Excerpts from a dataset
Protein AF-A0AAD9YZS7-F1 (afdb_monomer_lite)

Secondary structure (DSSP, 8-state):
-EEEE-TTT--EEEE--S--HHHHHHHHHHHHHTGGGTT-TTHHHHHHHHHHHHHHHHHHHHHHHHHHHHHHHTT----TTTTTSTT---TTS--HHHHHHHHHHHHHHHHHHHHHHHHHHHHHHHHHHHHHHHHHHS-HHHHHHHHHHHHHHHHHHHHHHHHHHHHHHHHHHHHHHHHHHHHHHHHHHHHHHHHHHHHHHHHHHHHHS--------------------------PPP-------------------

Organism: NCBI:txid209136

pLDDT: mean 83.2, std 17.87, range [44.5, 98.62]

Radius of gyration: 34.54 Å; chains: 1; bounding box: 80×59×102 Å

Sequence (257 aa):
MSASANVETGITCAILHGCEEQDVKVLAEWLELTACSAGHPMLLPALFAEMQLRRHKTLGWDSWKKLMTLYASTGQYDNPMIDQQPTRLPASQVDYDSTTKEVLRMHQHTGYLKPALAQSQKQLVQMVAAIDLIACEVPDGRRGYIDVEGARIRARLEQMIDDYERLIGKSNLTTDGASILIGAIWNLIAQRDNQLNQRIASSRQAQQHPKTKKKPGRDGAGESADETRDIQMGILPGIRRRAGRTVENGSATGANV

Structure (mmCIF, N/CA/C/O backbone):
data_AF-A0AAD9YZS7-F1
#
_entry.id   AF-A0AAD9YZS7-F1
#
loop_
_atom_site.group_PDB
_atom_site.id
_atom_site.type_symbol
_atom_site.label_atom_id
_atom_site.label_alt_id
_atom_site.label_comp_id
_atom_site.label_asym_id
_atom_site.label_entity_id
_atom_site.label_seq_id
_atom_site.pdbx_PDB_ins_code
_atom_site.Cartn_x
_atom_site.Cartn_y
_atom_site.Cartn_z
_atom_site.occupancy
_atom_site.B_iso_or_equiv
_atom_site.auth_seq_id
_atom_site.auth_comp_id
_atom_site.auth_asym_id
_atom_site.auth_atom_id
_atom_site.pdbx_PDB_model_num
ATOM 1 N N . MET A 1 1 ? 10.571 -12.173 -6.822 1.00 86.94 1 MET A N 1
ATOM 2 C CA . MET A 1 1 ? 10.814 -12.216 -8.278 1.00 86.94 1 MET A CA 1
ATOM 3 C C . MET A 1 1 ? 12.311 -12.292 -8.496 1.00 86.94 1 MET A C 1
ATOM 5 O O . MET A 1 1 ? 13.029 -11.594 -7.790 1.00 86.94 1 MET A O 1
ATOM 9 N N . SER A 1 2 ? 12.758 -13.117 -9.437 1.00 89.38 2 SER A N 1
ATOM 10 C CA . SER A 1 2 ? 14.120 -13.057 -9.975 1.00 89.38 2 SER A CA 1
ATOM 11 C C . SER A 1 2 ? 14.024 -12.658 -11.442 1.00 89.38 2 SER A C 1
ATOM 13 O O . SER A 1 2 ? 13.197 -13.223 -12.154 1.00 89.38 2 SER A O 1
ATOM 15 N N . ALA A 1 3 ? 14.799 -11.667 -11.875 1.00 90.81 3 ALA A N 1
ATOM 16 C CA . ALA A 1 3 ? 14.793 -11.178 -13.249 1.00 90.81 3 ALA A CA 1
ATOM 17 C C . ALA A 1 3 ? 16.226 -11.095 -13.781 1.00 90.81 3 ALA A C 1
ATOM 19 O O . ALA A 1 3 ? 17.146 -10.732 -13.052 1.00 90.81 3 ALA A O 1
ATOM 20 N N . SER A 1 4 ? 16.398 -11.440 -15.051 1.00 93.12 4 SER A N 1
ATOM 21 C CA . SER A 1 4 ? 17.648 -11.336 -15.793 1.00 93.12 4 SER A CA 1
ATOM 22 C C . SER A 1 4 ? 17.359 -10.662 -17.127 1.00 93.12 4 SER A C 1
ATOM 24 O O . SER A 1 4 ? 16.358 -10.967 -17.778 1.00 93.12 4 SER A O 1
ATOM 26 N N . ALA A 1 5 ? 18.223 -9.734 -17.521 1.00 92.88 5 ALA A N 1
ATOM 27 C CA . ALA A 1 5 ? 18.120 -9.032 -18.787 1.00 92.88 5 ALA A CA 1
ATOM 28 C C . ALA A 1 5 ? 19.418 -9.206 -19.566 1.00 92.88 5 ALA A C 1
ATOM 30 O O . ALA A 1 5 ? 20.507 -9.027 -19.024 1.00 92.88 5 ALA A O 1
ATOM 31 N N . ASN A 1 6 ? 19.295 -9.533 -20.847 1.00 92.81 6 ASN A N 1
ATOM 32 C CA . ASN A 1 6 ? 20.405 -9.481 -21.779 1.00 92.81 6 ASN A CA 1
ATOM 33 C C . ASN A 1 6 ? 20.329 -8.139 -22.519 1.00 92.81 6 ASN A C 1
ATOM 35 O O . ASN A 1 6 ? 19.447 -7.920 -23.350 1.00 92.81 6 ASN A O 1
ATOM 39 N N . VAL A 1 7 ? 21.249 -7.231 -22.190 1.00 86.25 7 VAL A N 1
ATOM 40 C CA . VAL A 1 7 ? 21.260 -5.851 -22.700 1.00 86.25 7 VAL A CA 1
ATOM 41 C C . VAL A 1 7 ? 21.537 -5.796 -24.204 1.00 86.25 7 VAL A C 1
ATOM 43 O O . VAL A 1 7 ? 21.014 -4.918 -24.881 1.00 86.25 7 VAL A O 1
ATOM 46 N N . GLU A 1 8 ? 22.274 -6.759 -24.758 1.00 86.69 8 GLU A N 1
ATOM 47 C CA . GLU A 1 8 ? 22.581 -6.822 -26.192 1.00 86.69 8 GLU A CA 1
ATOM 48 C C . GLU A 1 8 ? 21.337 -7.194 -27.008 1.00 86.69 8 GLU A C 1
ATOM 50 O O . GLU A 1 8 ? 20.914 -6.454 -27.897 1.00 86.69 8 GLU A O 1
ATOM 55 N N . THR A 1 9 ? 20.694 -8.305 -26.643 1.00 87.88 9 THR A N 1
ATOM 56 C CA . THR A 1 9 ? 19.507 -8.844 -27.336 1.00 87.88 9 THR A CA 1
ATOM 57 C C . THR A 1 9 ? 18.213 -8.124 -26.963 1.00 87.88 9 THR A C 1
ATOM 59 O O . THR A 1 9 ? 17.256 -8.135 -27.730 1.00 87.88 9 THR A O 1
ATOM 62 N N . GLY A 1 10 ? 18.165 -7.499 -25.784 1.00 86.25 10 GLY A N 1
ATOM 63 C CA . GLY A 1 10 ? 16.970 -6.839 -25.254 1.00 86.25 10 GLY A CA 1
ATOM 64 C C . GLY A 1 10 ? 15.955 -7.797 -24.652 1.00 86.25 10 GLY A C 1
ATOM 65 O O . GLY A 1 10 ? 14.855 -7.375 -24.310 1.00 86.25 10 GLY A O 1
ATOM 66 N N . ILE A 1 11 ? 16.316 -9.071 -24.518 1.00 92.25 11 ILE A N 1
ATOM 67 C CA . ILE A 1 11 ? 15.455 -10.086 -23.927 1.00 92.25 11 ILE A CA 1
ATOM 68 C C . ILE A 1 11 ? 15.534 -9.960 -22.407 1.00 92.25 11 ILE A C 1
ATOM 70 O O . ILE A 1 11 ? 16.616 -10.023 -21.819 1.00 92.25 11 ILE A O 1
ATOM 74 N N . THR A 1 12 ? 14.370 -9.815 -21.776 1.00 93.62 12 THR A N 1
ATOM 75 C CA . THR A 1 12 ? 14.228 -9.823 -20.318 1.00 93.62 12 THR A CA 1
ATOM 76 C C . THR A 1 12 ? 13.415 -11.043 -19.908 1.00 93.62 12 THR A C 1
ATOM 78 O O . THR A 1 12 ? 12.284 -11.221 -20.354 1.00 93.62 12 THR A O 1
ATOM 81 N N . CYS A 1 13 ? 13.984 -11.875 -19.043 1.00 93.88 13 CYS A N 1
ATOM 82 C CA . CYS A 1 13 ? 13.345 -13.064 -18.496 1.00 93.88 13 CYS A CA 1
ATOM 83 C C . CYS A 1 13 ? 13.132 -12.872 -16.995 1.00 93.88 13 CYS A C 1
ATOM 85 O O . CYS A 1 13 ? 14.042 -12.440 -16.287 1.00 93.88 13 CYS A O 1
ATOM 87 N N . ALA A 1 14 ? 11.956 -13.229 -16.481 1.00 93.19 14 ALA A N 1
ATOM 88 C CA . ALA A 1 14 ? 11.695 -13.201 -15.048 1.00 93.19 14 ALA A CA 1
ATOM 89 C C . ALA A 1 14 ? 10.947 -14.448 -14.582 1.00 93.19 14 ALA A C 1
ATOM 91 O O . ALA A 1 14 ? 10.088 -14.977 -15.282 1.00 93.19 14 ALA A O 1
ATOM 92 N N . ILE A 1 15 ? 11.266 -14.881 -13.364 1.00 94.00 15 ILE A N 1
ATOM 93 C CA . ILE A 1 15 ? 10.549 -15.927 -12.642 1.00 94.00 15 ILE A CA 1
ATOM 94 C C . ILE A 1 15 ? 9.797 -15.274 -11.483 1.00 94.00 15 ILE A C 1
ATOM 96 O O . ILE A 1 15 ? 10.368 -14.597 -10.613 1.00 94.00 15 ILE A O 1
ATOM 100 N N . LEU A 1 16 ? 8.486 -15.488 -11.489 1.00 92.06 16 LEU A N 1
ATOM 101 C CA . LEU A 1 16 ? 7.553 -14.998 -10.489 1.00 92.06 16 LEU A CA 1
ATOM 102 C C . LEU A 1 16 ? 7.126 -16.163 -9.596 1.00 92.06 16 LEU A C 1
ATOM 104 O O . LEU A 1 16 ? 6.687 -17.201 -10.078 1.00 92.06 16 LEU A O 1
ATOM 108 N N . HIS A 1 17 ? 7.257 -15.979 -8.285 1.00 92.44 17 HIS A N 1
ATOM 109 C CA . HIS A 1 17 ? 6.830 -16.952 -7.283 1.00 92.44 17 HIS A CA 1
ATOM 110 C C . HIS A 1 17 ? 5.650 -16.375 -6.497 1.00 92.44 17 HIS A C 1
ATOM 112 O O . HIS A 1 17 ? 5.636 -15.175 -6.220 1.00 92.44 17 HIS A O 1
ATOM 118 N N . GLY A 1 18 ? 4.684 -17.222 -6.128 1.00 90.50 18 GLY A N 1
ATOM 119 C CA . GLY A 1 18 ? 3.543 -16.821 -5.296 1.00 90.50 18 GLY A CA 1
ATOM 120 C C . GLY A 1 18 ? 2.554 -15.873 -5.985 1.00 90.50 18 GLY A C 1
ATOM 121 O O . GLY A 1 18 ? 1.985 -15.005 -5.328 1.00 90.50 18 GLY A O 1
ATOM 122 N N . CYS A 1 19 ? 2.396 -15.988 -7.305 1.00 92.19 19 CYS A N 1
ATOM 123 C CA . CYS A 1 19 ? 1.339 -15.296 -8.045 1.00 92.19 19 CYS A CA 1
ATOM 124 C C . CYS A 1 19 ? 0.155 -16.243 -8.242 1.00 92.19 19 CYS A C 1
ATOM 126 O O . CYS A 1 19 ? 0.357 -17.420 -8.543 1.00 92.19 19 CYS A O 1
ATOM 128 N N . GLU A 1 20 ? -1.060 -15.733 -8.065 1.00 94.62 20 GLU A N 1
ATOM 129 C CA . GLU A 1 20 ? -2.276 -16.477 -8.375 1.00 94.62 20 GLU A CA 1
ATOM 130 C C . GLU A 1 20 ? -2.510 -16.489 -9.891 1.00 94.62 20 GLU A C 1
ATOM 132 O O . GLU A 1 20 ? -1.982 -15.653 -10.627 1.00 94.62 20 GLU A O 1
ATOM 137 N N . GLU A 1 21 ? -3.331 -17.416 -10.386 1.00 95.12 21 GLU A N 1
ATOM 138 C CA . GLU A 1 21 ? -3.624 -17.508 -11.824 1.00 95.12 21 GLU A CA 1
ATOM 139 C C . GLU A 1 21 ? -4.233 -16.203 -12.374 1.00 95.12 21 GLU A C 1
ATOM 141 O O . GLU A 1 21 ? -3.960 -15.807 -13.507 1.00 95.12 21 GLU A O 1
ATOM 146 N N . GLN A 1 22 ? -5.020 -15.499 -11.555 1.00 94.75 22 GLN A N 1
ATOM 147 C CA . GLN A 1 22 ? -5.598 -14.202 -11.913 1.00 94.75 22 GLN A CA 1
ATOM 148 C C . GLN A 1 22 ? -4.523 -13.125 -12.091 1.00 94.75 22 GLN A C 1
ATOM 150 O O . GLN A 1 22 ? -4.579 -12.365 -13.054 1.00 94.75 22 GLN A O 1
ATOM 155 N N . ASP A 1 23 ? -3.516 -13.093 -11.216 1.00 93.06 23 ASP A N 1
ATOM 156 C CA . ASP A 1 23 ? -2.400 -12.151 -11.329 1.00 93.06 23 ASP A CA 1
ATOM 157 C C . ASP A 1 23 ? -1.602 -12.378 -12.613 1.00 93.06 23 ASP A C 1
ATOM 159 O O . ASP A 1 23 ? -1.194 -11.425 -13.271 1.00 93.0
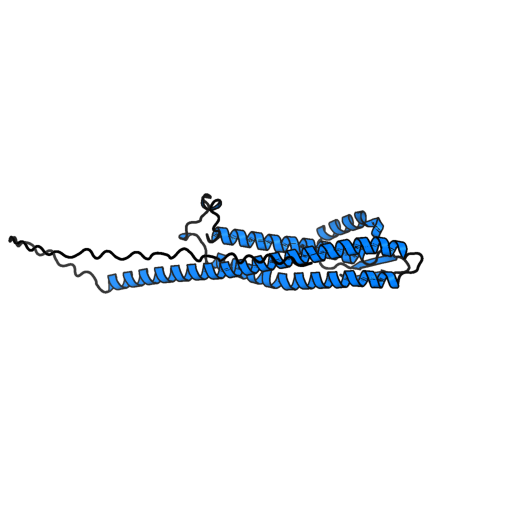6 23 ASP A O 1
ATOM 163 N N . VAL A 1 24 ? -1.391 -13.646 -12.981 1.00 94.06 24 VAL A N 1
ATOM 164 C CA . VAL A 1 24 ? -0.668 -14.012 -14.205 1.00 94.06 24 VAL A CA 1
ATOM 165 C C . VAL A 1 24 ? -1.423 -13.527 -15.442 1.00 94.06 24 VAL A C 1
ATOM 167 O O . VAL A 1 24 ? -0.798 -12.971 -16.341 1.00 94.06 24 VAL A O 1
ATOM 170 N N . LYS A 1 25 ? -2.754 -13.679 -15.474 1.00 95.94 25 LYS A N 1
ATOM 171 C CA . LYS A 1 25 ? -3.597 -13.174 -16.573 1.00 95.94 25 LYS A CA 1
ATOM 172 C C . LYS A 1 25 ? -3.506 -11.656 -16.695 1.00 95.94 25 LYS A C 1
ATOM 174 O O . LYS A 1 25 ? -3.218 -11.151 -17.773 1.00 95.94 25 LYS A O 1
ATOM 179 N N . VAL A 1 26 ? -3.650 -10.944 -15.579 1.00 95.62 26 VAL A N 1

◆ WHAT THIS TASK INVOLVES
Could you reproduce exactly the lines of the entries above, from the one with "data_AF-A0AAD9YZS7-F1" through the one with "ATOM 1 N N .", and nothing else?

◆ REPLY
data_AF-A0AAD9YZS7-F1
#
_entry.id   AF-A0AAD9YZS7-F1
#
loop_
_atom_site.group_PDB
_atom_site.id
_atom_site.type_symbol
_atom_site.label_atom_id
_atom_site.label_alt_id
_atom_site.label_comp_id
_atom_site.label_asym_id
_atom_site.label_entity_id
_atom_site.label_seq_id
_atom_site.pdbx_PDB_ins_code
_atom_site.Cartn_x
_atom_site.Cartn_y
_atom_site.Cartn_z
_atom_site.occupancy
_atom_site.B_iso_or_equiv
_atom_site.auth_seq_id
_atom_site.auth_comp_id
_atom_site.auth_asym_id
_atom_site.auth_atom_id
_atom_site.pdbx_PDB_model_num
ATOM 1 N N . MET A 1 1 ? 10.571 -12.173 -6.822 1.00 86.94 1 MET A N 1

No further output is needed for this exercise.